The pipeline typically consists of the following steps:
1. Query processing and execution: The search query is passed
through the text normalization process as above. Once the
query is framed, it’s executed, and results are retrieved and
ranked according to some notion of relevance.
2. Feedback and ranking: To evaluate search results and make
them more relevant to the user, user behavior is recorded and
analyzed, and signals such as click action on result and time
spent on a result page are used to improve the ranking
algorithm.

## Setting Up a Search Engine: An Example
This notebook shows how to use Elastic Search to index and search through data. We will use a dataset called CMU Book summaries [dataset](http://www.cs.cmu.edu/~dbamman/booksummaries.html).
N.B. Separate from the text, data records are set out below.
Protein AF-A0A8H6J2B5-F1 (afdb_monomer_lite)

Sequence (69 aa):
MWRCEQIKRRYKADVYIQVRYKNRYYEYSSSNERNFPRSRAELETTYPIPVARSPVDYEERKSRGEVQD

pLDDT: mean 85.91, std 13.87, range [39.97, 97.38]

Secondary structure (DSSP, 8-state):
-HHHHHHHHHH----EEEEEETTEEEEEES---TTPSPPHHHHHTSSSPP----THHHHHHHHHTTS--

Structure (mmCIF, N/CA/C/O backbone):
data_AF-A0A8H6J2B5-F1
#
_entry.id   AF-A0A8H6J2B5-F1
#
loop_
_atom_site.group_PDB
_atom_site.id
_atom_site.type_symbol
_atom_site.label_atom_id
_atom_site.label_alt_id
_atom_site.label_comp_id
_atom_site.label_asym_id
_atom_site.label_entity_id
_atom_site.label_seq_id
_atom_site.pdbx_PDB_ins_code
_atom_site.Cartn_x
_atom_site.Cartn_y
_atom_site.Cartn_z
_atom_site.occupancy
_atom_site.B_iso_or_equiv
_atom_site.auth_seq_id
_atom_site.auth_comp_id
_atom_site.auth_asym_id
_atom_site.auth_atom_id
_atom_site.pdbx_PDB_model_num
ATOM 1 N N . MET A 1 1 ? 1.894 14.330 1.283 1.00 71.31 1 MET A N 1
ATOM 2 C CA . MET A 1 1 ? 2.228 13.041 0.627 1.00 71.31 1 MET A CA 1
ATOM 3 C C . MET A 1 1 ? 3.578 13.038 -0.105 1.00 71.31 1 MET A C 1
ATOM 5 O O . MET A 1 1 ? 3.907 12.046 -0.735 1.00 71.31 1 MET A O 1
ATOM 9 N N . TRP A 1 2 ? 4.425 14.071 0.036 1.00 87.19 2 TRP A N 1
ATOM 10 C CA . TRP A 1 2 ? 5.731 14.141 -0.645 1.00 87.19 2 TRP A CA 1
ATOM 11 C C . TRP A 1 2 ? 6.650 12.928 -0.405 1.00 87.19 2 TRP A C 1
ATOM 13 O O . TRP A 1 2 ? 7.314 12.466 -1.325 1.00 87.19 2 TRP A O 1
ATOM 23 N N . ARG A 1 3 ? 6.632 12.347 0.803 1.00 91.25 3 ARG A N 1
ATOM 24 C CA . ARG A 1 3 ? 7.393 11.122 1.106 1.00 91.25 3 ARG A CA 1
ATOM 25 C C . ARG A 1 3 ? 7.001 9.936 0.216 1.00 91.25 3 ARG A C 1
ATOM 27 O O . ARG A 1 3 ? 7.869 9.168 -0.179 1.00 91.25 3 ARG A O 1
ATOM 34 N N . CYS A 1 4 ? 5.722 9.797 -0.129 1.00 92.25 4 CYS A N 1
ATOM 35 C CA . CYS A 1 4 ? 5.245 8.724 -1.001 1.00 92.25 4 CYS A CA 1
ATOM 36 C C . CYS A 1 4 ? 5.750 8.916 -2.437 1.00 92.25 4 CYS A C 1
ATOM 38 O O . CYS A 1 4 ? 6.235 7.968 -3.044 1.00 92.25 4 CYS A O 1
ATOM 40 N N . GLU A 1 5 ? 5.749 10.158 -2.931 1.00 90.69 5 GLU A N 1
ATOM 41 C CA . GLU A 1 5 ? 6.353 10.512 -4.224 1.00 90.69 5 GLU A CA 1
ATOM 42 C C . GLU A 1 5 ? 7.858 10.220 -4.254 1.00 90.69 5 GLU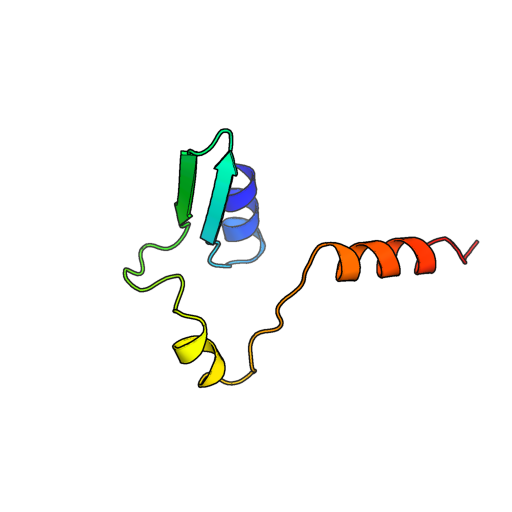 A C 1
ATOM 44 O O . GLU A 1 5 ? 8.378 9.713 -5.247 1.00 90.69 5 GLU A O 1
ATOM 49 N N . GLN A 1 6 ? 8.574 10.486 -3.157 1.00 94.62 6 GLN A N 1
ATOM 50 C CA . GLN A 1 6 ? 9.990 10.130 -3.043 1.00 94.62 6 GLN A CA 1
ATOM 51 C C . GLN A 1 6 ? 10.202 8.611 -3.118 1.00 94.62 6 GLN A C 1
ATOM 53 O O . GLN A 1 6 ? 11.098 8.172 -3.837 1.00 94.62 6 GLN A O 1
ATOM 58 N N . ILE A 1 7 ? 9.374 7.812 -2.432 1.00 94.06 7 ILE A N 1
ATOM 59 C CA . ILE A 1 7 ? 9.421 6.340 -2.497 1.00 94.06 7 ILE A CA 1
ATOM 60 C C . ILE A 1 7 ? 9.167 5.867 -3.930 1.00 94.06 7 ILE A C 1
ATOM 62 O O . ILE A 1 7 ? 9.993 5.132 -4.474 1.00 94.06 7 ILE A O 1
ATOM 66 N N . LYS A 1 8 ? 8.096 6.352 -4.572 1.00 93.94 8 LYS A N 1
ATOM 67 C CA . LYS A 1 8 ? 7.783 6.037 -5.971 1.00 93.94 8 LYS A CA 1
ATOM 68 C C . LYS A 1 8 ? 8.952 6.355 -6.893 1.00 93.94 8 LYS A C 1
ATOM 70 O O . LYS A 1 8 ? 9.374 5.515 -7.681 1.00 93.94 8 LYS A O 1
ATOM 75 N N . ARG A 1 9 ? 9.519 7.560 -6.800 1.00 94.25 9 ARG A N 1
ATOM 76 C CA . ARG A 1 9 ? 10.615 7.986 -7.684 1.00 94.25 9 ARG A CA 1
ATOM 77 C C . ARG A 1 9 ? 11.894 7.188 -7.456 1.00 94.25 9 ARG A C 1
ATOM 79 O O . ARG A 1 9 ? 12.534 6.822 -8.444 1.00 94.25 9 ARG A O 1
ATOM 86 N N . ARG A 1 10 ? 12.250 6.937 -6.189 1.00 96.88 10 ARG A N 1
ATOM 87 C CA . ARG A 1 10 ? 13.494 6.264 -5.786 1.00 96.88 10 ARG A CA 1
ATOM 88 C C . ARG A 1 10 ? 13.475 4.774 -6.098 1.00 96.88 10 ARG A C 1
ATOM 90 O O . ARG A 1 10 ? 14.464 4.265 -6.605 1.00 96.88 10 ARG A O 1
ATOM 97 N N . TYR A 1 11 ? 12.368 4.100 -5.805 1.00 96.25 11 TYR A N 1
ATOM 98 C CA . TYR A 1 11 ? 12.270 2.642 -5.913 1.00 96.25 11 TYR A CA 1
ATOM 99 C C . TYR A 1 11 ? 11.435 2.171 -7.103 1.00 96.25 11 TYR A C 1
ATOM 101 O O . TYR A 1 11 ? 11.278 0.970 -7.280 1.00 96.25 11 TYR A O 1
ATOM 109 N N . LYS A 1 12 ? 10.899 3.097 -7.913 1.00 93.88 12 LYS A N 1
ATOM 110 C CA . LYS A 1 12 ? 9.982 2.795 -9.029 1.00 93.88 12 LYS A CA 1
ATOM 111 C C . LYS A 1 12 ? 8.803 1.923 -8.584 1.00 93.88 12 LYS A C 1
ATOM 113 O O . LYS A 1 12 ? 8.377 1.031 -9.304 1.00 93.88 12 LYS A O 1
ATOM 118 N N . ALA A 1 13 ? 8.307 2.193 -7.380 1.00 92.62 13 ALA A N 1
ATOM 119 C CA . ALA A 1 13 ? 7.243 1.433 -6.743 1.00 92.62 13 ALA A CA 1
ATOM 120 C C . ALA A 1 13 ? 5.915 2.192 -6.789 1.00 92.62 13 ALA A C 1
ATOM 122 O O . ALA A 1 13 ? 5.894 3.420 -6.663 1.00 92.62 13 ALA A O 1
ATOM 123 N N . ASP A 1 14 ? 4.818 1.447 -6.886 1.00 93.44 14 ASP A N 1
ATOM 124 C CA . ASP A 1 14 ? 3.488 1.975 -6.617 1.00 93.44 14 ASP A CA 1
ATOM 125 C C . ASP A 1 14 ? 3.186 1.913 -5.121 1.00 93.44 14 ASP A C 1
ATOM 127 O O . ASP A 1 14 ? 3.425 0.915 -4.440 1.00 93.44 14 ASP A O 1
ATOM 131 N N . VAL A 1 15 ? 2.690 3.027 -4.595 1.00 94.44 15 VAL A N 1
ATOM 132 C CA . VAL A 1 15 ? 2.450 3.247 -3.175 1.00 94.44 15 VAL A CA 1
ATOM 133 C C . VAL A 1 15 ? 0.984 3.590 -2.993 1.00 94.44 15 VAL A C 1
ATOM 135 O O . VAL A 1 15 ? 0.503 4.588 -3.530 1.00 94.44 15 VAL A O 1
ATOM 138 N N . TYR A 1 16 ? 0.295 2.784 -2.194 1.00 93.94 16 TYR A N 1
ATOM 139 C CA . TYR A 1 16 ? -1.031 3.100 -1.690 1.00 93.94 16 TYR A CA 1
ATOM 140 C C . TYR A 1 16 ? -0.979 3.228 -0.172 1.00 93.94 16 TYR A C 1
ATOM 142 O O . TYR A 1 16 ? -0.362 2.403 0.503 1.00 93.94 16 TYR A O 1
ATOM 150 N N . ILE A 1 17 ? -1.613 4.269 0.365 1.00 93.88 17 ILE A N 1
ATOM 151 C CA . ILE A 1 17 ? -1.735 4.468 1.809 1.00 93.88 17 ILE A CA 1
ATOM 152 C C . ILE A 1 17 ? -3.167 4.865 2.125 1.00 93.88 17 ILE A C 1
ATOM 154 O O . ILE A 1 17 ? -3.678 5.841 1.579 1.00 93.88 17 ILE A O 1
ATOM 158 N N . GLN A 1 18 ? -3.756 4.156 3.081 1.00 93.25 18 GLN A N 1
ATOM 159 C CA . GLN A 1 18 ? -4.977 4.560 3.756 1.00 93.25 18 GLN A CA 1
ATOM 160 C C . GLN A 1 18 ? -4.630 4.974 5.190 1.00 93.25 18 GLN A C 1
ATOM 162 O O . GLN A 1 18 ? -3.956 4.247 5.920 1.00 93.25 18 GLN A O 1
ATOM 167 N N . VAL A 1 19 ? -5.072 6.160 5.599 1.00 94.94 19 VAL A N 1
ATOM 168 C CA . VAL A 1 19 ? -4.856 6.707 6.942 1.00 94.94 19 VAL A CA 1
ATOM 169 C C . VAL A 1 19 ? -6.204 6.994 7.577 1.00 94.94 19 VAL A C 1
ATOM 171 O O . VAL A 1 19 ? -7.005 7.746 7.026 1.00 94.94 19 VAL A O 1
ATOM 174 N N . ARG A 1 20 ? -6.435 6.449 8.774 1.00 96.81 20 ARG A N 1
ATOM 175 C CA . ARG A 1 20 ? -7.587 6.804 9.606 1.00 96.81 20 ARG A CA 1
ATOM 176 C C . ARG A 1 20 ? -7.158 7.776 10.700 1.00 96.81 20 ARG A C 1
ATOM 178 O O . ARG A 1 20 ? -6.359 7.420 11.561 1.00 96.81 20 ARG A O 1
ATOM 185 N N . TYR A 1 21 ? -7.718 8.981 10.709 1.00 95.75 21 TYR A N 1
ATOM 186 C CA . TYR A 1 21 ? -7.453 9.994 11.733 1.00 95.75 21 TYR A CA 1
ATOM 187 C C . TYR A 1 21 ? -8.746 10.693 12.146 1.00 95.75 21 TYR A C 1
ATOM 189 O O . TYR A 1 21 ? -9.491 11.166 11.293 1.00 95.75 21 TYR A O 1
ATOM 197 N N . LYS A 1 22 ? -9.025 10.753 13.457 1.00 96.75 22 LYS A N 1
ATOM 198 C CA . LYS A 1 22 ? -10.255 11.355 14.016 1.00 96.75 22 LYS A CA 1
ATOM 199 C C . LYS A 1 22 ? -11.535 10.886 13.298 1.00 96.75 22 LYS A C 1
ATOM 201 O O . LYS A 1 22 ? -12.362 11.694 12.890 1.00 96.75 22 LYS A O 1
ATOM 206 N N . ASN A 1 23 ? -11.664 9.569 13.115 1.00 96.06 23 ASN A N 1
ATOM 207 C CA . ASN A 1 23 ? -12.780 8.919 12.411 1.00 96.06 23 ASN A CA 1
ATOM 208 C C . ASN A 1 23 ? -12.967 9.334 10.934 1.00 96.06 23 ASN A C 1
ATOM 210 O O . ASN A 1 23 ? -14.018 9.093 10.350 1.00 96.06 23 ASN A O 1
ATOM 214 N N . ARG A 1 24 ? -11.955 9.952 10.316 1.00 97.38 24 ARG A N 1
ATOM 215 C CA . ARG A 1 24 ? -11.914 10.249 8.881 1.00 97.38 24 ARG A CA 1
ATOM 216 C C . ARG A 1 24 ? -10.880 9.371 8.200 1.00 97.38 24 ARG A C 1
ATOM 218 O O . ARG A 1 24 ? -9.834 9.087 8.7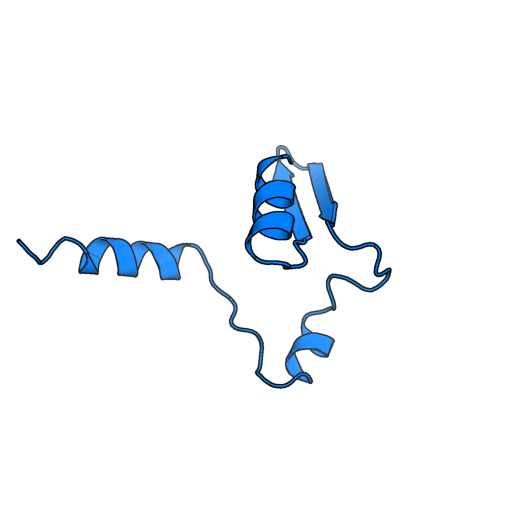85 1.00 97.38 24 ARG A O 1
ATOM 225 N N . TYR A 1 25 ? -11.184 8.977 6.973 1.00 96.25 25 TYR A N 1
ATOM 226 C CA . TYR A 1 25 ? -10.310 8.178 6.129 1.00 96.25 25 TYR A CA 1
ATOM 227 C C . TYR A 1 25 ? -9.701 9.075 5.058 1.00 96.25 25 TYR A C 1
ATOM 229 O O . TYR A 1 25 ? -10.389 9.893 4.450 1.00 96.25 25 TYR A O 1
ATOM 237 N N . TYR A 1 26 ? -8.399 8.930 4.867 1.00 94.00 26 TYR A N 1
ATOM 238 C CA . TYR A 1 26 ? -7.621 9.632 3.862 1.00 94.00 26 TYR A CA 1
ATOM 239 C C . TYR A 1 26 ? -6.892 8.598 3.034 1.00 94.00 26 TYR A C 1
ATOM 241 O O . TYR A 1 26 ? -6.280 7.687 3.589 1.00 94.00 26 TYR A O 1
ATOM 249 N N . GLU A 1 27 ? -6.925 8.770 1.724 1.00 93.00 27 GLU A N 1
ATOM 250 C CA . GLU A 1 27 ? -6.299 7.839 0.802 1.00 93.00 27 GLU A CA 1
ATOM 251 C C . GLU A 1 27 ? -5.363 8.569 -0.144 1.00 93.00 27 GLU A C 1
ATOM 253 O O . GLU A 1 27 ? -5.565 9.731 -0.504 1.00 93.00 27 GLU A O 1
ATOM 258 N N . TYR A 1 28 ? -4.313 7.860 -0.523 1.00 91.81 28 TYR A N 1
ATOM 259 C CA . TYR A 1 28 ? -3.388 8.263 -1.560 1.00 91.81 28 TYR A CA 1
ATOM 260 C C . TYR A 1 28 ? -2.993 7.044 -2.364 1.00 91.81 28 TYR A C 1
ATOM 262 O O . TYR A 1 28 ? -2.594 6.032 -1.791 1.00 91.81 28 TYR A O 1
ATOM 270 N N . SER A 1 29 ? -3.034 7.196 -3.682 1.00 93.44 29 SER A N 1
ATOM 271 C CA . SER A 1 29 ? -2.425 6.272 -4.624 1.00 93.44 29 SER A CA 1
ATOM 272 C C . SER A 1 29 ? -1.415 7.037 -5.461 1.00 93.44 29 SER A C 1
ATOM 274 O O . SER A 1 29 ? -1.717 8.104 -5.997 1.00 93.44 29 SER A O 1
ATOM 276 N N . SER A 1 30 ? -0.211 6.488 -5.583 1.00 93.75 30 SER A N 1
ATOM 277 C CA . SER A 1 30 ? 0.776 6.982 -6.536 1.00 93.75 30 SER A CA 1
ATOM 278 C C . SER A 1 30 ? 0.587 6.392 -7.938 1.00 93.75 30 SER A C 1
ATOM 280 O O . SER A 1 30 ? 1.295 6.805 -8.860 1.00 93.75 30 SER A O 1
ATOM 282 N N . SER A 1 31 ? -0.301 5.407 -8.091 1.00 91.62 31 SER A N 1
ATOM 283 C CA . SER A 1 31 ? -0.580 4.724 -9.353 1.00 91.62 31 SER A CA 1
ATOM 284 C C . SER A 1 31 ? -1.805 5.324 -10.039 1.00 91.62 31 SER A C 1
ATOM 286 O O . SER A 1 31 ? -2.754 5.749 -9.381 1.00 91.62 31 SER A O 1
ATOM 288 N N . ASN A 1 32 ? -1.790 5.318 -11.371 1.00 89.38 32 ASN A N 1
ATOM 289 C CA . ASN A 1 32 ? -2.962 5.636 -12.191 1.00 89.38 32 ASN A CA 1
ATOM 290 C C . ASN A 1 32 ? -3.805 4.383 -12.497 1.00 89.38 32 ASN A C 1
ATOM 292 O O . ASN A 1 32 ? -4.819 4.475 -13.191 1.00 89.38 32 ASN A O 1
ATOM 296 N N . GLU A 1 33 ? -3.376 3.206 -12.034 1.00 91.50 33 GLU A N 1
ATOM 297 C CA . GLU A 1 33 ? -4.122 1.964 -12.195 1.00 91.50 33 GLU A CA 1
ATOM 298 C C . GLU A 1 33 ? -5.398 2.001 -11.348 1.00 91.50 33 GLU A C 1
ATOM 300 O O . GLU A 1 33 ? -5.359 2.210 -10.137 1.00 91.50 33 GLU A O 1
ATOM 305 N N . ARG A 1 34 ? -6.546 1.771 -11.992 1.00 85.75 34 ARG A N 1
ATOM 306 C CA . ARG A 1 34 ? -7.863 1.854 -11.338 1.00 85.75 34 ARG A CA 1
ATOM 307 C C . ARG A 1 34 ? -8.087 0.787 -10.268 1.00 85.75 34 ARG A C 1
ATOM 309 O O . ARG A 1 34 ? -8.880 1.008 -9.364 1.00 85.75 34 ARG A O 1
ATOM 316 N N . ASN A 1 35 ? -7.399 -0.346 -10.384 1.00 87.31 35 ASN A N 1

For this code to work, elastic search instance has to be running in the background. For this you need to follow these steps :

Linux :

1. Go to the elasticsearch-X.Y.Z/bin folder on your machine
2. Run ./elasticsearch.

Windows :

1. Download the latest release
2. Run .\bin\elasticsearch.bat

[ElasticSearch Documentation](https://www.elastic.co/guide/index.html)

In [None]:
from elasticsearch import Elasticsearch 
from datetime import datetime

In [None]:
#elastic search instance has to be running on the machine. Default port is 9200. 

#Call the Elastic Search instance, and delete any pre-existing index
es=Elasticsearch([{'host':'localhost','port':9200}])
if es.indices.exists(index="myindex"):
    es.indices.delete(index='myindex', ignore=[400, 404]) #Deleting existing index for now 

In [None]:
#Build an index from booksummaries dataset. I am using only 500 documents for now.
path = "booksummaries.txt" #Add your path.
count = 1
for line in open(path):
    fields = line.split("\t")
    doc = {'id' : fields[0],
            'title': fields[2],
            'author': fields[3],
            'summary': fields[6]
          }

    res = es.index(index="myindex", id=fields[0], body=doc)
    count = count+1
    if count%100 == 0:
        print("indexed 100 documents")
    if count == 501:
        break

In [None]:
#Check to see how big is the index
res = es.search(index="myindex", body={"query": {"match_all": {}}})
print("Your index has %d entries" % res['hits']['total']['value'])

In [None]:
#Try a test query. The query searches "summary" field which contains the text
#and does a full text query on that field.
res = es.search(index="myindex", body={"query": {"match": {"summary": "animal"}}})
print("Your search returned %d results." % res['hits']['total']['value'])

In [None]:
#Printing the title field and summary field's first 100 characters for 2nd result
print(res["hits"]["hits"][2]["_source"]["title"])
print(res["hits"]["hits"][2]["_source"]["summary"][:100])

In [None]:
#match query considers both exact matches, and fuzzy matches and works as a OR query. 
#match_phrase looks for exact matches.
while True:
    query = input("Enter your search query: ")
    if query == "STOP":
        break
    res = es.search(index="myindex", body={"query": {"match_phrase": {"summary": query}}})
    print("Your search returned %d results:" % res['hits']['total']['value'])
    for hit in res["hits"]["hits"]:
        print(hit["_source"]["title"])
        #to get a snippet 100 characters before and after the match
        loc = hit["_source"]["summary"].lower().index(query)
        print(hit["_source"]["summary"][:100])
        print(hit["_source"]["summary"][loc-100:loc+100])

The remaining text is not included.